A neutrino is a particular subatomic particle, like an uncharged electron. They travel, well, very fast, and can go through matter. Photons are light, and they travel at (wait for it) the speed of light. According to what we know up to now, neutrinos should travel fast, but according to the laws of physics not as fast as light. That’s where the CERN experiment comes in.

The scientists at CERN set up a detector at a very exact distance away from a source of photons and neutrinos. When I say exact I mean exact. Like so precise that they could be within a meter or so of error at a distance of 730 km apart. They know how fast light travels, and it should have taken about 2.43 milliseconds for the light to reach the detector in Italy from CERN. According to the scientists, the neutrinos arrived 60 nanoseconds before the light.

The Swiss are impeccable time-keepers.

They report that their error is within 10 nanoseconds, so it’s a significant result.
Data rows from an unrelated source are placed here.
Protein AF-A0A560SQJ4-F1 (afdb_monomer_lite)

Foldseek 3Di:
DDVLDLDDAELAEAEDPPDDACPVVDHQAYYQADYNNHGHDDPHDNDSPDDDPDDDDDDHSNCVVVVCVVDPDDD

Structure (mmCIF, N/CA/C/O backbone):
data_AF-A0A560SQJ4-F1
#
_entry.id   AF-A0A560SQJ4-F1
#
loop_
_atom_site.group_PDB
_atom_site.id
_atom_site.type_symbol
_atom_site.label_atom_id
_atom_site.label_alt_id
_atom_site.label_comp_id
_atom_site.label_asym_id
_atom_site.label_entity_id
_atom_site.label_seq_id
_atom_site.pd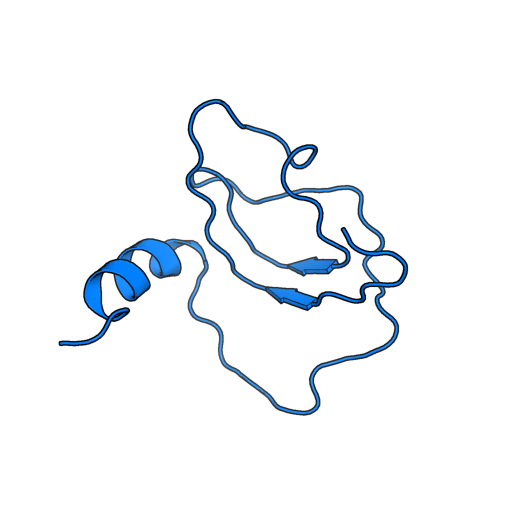bx_PDB_ins_code
_atom_site.Cartn_x
_atom_site.Cartn_y
_atom_site.Cartn_z
_atom_site.occupancy
_atom_site.B_iso_or_equiv
_atom_site.auth_seq_id
_atom_site.auth_comp_id
_atom_site.auth_asym_id
_atom_site.auth_atom_id
_atom_site.pdbx_PDB_model_num
ATOM 1 N N . MET A 1 1 ? -5.400 10.747 -10.937 1.00 69.94 1 MET A N 1
ATOM 2 C CA . MET A 1 1 ? -3.943 10.715 -11.199 1.00 69.94 1 MET A CA 1
ATOM 3 C C . MET A 1 1 ? -3.512 11.949 -11.964 1.00 69.94 1 MET A C 1
ATOM 5 O O . MET A 1 1 ? -4.233 12.361 -12.864 1.00 69.94 1 MET A O 1
ATOM 9 N N . GLY A 1 2 ? -2.357 12.526 -11.624 1.00 75.75 2 GLY A N 1
ATOM 10 C CA . GLY A 1 2 ? -1.766 13.611 -12.413 1.00 75.75 2 GLY A CA 1
ATOM 11 C C . GLY A 1 2 ? -1.293 13.125 -13.787 1.00 75.75 2 GLY A C 1
ATOM 12 O O . GLY A 1 2 ? -0.927 11.957 -13.947 1.00 75.75 2 GLY A O 1
ATOM 13 N N . LYS A 1 3 ? -1.290 14.018 -14.783 1.00 79.56 3 LYS A N 1
ATOM 14 C CA . LYS A 1 3 ? -0.771 13.729 -16.129 1.00 79.56 3 LYS A CA 1
ATOM 15 C C . LYS A 1 3 ? 0.680 13.234 -16.022 1.00 79.56 3 LYS A C 1
ATOM 17 O O . LYS A 1 3 ? 1.506 13.907 -15.417 1.00 79.56 3 LYS A O 1
ATOM 22 N N . ASN A 1 4 ? 0.971 12.074 -16.617 1.00 81.50 4 ASN A N 1
ATOM 23 C CA . ASN A 1 4 ? 2.285 11.406 -16.629 1.00 81.50 4 ASN A CA 1
ATOM 24 C C . ASN A 1 4 ? 2.820 10.893 -15.276 1.00 81.50 4 ASN A C 1
ATOM 26 O O . ASN A 1 4 ? 3.991 10.525 -15.205 1.00 81.50 4 ASN A O 1
ATOM 30 N N . ALA A 1 5 ? 2.005 10.817 -14.220 1.00 82.81 5 ALA A N 1
ATOM 31 C CA . ALA A 1 5 ? 2.449 10.241 -12.950 1.00 82.81 5 ALA A CA 1
ATOM 32 C C . ALA A 1 5 ? 2.850 8.759 -13.105 1.00 82.81 5 ALA A C 1
ATOM 34 O O . ALA A 1 5 ? 2.138 7.978 -13.734 1.00 82.81 5 ALA A O 1
ATOM 35 N N . LYS A 1 6 ? 3.975 8.367 -12.497 1.00 85.62 6 LYS A N 1
ATOM 36 C CA . LYS A 1 6 ? 4.513 6.996 -12.503 1.00 85.62 6 LYS A CA 1
ATOM 37 C C . LYS A 1 6 ? 4.646 6.482 -11.073 1.00 85.62 6 LYS A C 1
ATOM 39 O O . LYS A 1 6 ? 5.748 6.367 -1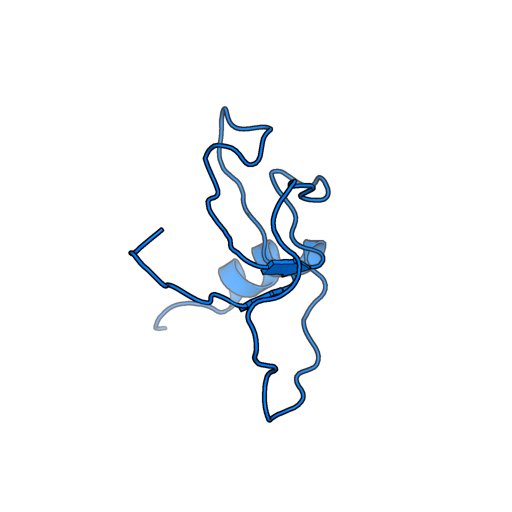0.553 1.00 85.62 6 LYS A O 1
ATOM 44 N N . ILE A 1 7 ? 3.504 6.255 -10.426 1.00 85.69 7 ILE A N 1
ATOM 45 C CA . ILE A 1 7 ? 3.447 5.822 -9.025 1.00 85.69 7 ILE A CA 1
ATOM 46 C C . ILE A 1 7 ? 3.698 4.316 -8.934 1.00 85.69 7 ILE A C 1
ATOM 48 O O . ILE A 1 7 ? 3.003 3.539 -9.590 1.00 85.69 7 ILE A O 1
ATOM 52 N N . PHE A 1 8 ? 4.664 3.951 -8.092 1.00 87.00 8 PHE A N 1
ATOM 53 C CA . PHE A 1 8 ? 4.884 2.600 -7.588 1.00 87.00 8 PHE A CA 1
ATOM 54 C C . PHE A 1 8 ? 4.175 2.476 -6.234 1.00 87.00 8 PHE A C 1
ATOM 56 O O . PHE A 1 8 ? 4.490 3.228 -5.312 1.00 87.00 8 PHE A O 1
ATOM 63 N N . SER A 1 9 ? 3.200 1.578 -6.129 1.00 87.25 9 SER A N 1
ATOM 64 C CA . SER A 1 9 ? 2.447 1.285 -4.905 1.00 87.25 9 SER A CA 1
ATOM 65 C C . SER A 1 9 ? 2.639 -0.184 -4.545 1.00 87.25 9 SER A C 1
ATOM 67 O O . SER A 1 9 ? 2.502 -1.059 -5.399 1.00 87.25 9 SER A O 1
ATOM 69 N N . GLU A 1 10 ? 2.947 -0.468 -3.287 1.00 89.44 10 GLU A N 1
ATOM 70 C CA . GLU A 1 10 ? 3.156 -1.827 -2.799 1.00 89.44 10 GLU A CA 1
ATOM 71 C C . GLU A 1 10 ? 2.587 -1.948 -1.383 1.00 89.44 10 GLU A C 1
ATOM 73 O O . GLU A 1 10 ? 2.761 -1.037 -0.573 1.00 89.44 10 GLU A O 1
ATOM 78 N N . VAL A 1 11 ? 1.886 -3.055 -1.115 1.00 93.50 11 VAL A N 1
ATOM 79 C CA . VAL A 1 11 ? 1.341 -3.476 0.192 1.00 93.50 11 VAL A CA 1
ATOM 80 C C . VAL A 1 11 ? 0.577 -2.406 0.987 1.00 93.50 11 VAL A C 1
ATOM 82 O O . VAL A 1 11 ? 0.604 -2.390 2.217 1.00 93.50 11 VAL A O 1
ATOM 85 N N . ASN A 1 12 ? -0.152 -1.514 0.322 1.00 91.81 12 ASN A N 1
ATOM 86 C CA . ASN A 1 12 ? -0.962 -0.509 1.006 1.00 91.81 12 ASN A CA 1
ATOM 87 C C . ASN A 1 12 ? -2.262 -1.101 1.576 1.00 91.81 12 ASN A C 1
ATOM 89 O O . ASN A 1 12 ? -2.800 -2.088 1.076 1.00 91.81 12 ASN A O 1
ATOM 93 N N . ALA A 1 13 ? -2.808 -0.462 2.612 1.00 93.38 13 ALA A N 1
ATOM 94 C CA . ALA A 1 13 ? -4.088 -0.839 3.206 1.00 93.38 13 ALA A CA 1
ATOM 95 C C . ALA A 1 13 ? -5.094 0.314 3.112 1.00 93.38 13 ALA A C 1
ATOM 97 O O . ALA A 1 13 ? -4.922 1.361 3.737 1.00 93.38 13 ALA A O 1
ATOM 98 N N . PHE A 1 14 ? -6.172 0.102 2.360 1.00 91.31 14 PHE A N 1
ATOM 99 C CA . PHE A 1 14 ? -7.271 1.049 2.199 1.00 91.31 14 PHE A CA 1
ATOM 100 C C . PHE A 1 14 ? -8.482 0.575 3.006 1.00 91.31 14 PHE A C 1
ATOM 102 O O . PHE A 1 14 ? -8.954 -0.545 2.825 1.00 91.31 14 PHE A O 1
ATOM 109 N N . ALA A 1 15 ? -9.003 1.430 3.886 1.00 90.56 15 ALA A N 1
ATOM 110 C CA . ALA A 1 15 ? -10.216 1.175 4.662 1.00 90.56 15 ALA A CA 1
ATOM 111 C C . ALA A 1 15 ? -11.221 2.303 4.401 1.00 90.56 15 ALA A C 1
ATOM 113 O O . ALA A 1 15 ? -11.214 3.322 5.091 1.00 90.56 15 ALA A O 1
ATOM 114 N N . ILE A 1 16 ? -12.035 2.151 3.354 1.00 89.00 16 ILE A N 1
ATOM 115 C CA . ILE A 1 16 ? -12.936 3.199 2.863 1.00 89.00 16 ILE A CA 1
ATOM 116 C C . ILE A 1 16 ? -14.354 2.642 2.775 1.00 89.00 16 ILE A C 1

But there are a couple of problems. Not problems that for sure disprove it, but certainly give reason for caution.

  1. It’s very hard to know exactly when neutrinos are created in whatever source you are shooting them from. So the “start” point is a little fuzzy.
  2. As noted at Bad Astronomy, a supernova called 1987a throws some more cold water on this. See, that supernova was 160,000 light years away. So if neutrinos traveled faster than light by the same ratio as above, we would have seen the 1987a neutrinos about four years before the light. And that didn’t happen.
  3. Neutrinos are pesky little things, and very hard to control and measure, being as they flow right through planets and the like.

The scientists had a webcast from CERN today, and they are being very careful to say that this needs to be checked and über-checked, and then repeated again after that. They also claim no theoretical re-writes on history. The problem is that the press is not being nearly so cautious.

So take a deep breath, relax, let their fellow scientists and the skeptics have at it for a while, and don’t be sad if this turns out to not be as big a deal as thought. Of course, it might be true, but when it comes to extraordinary claims, you have to provide extraordinary proof.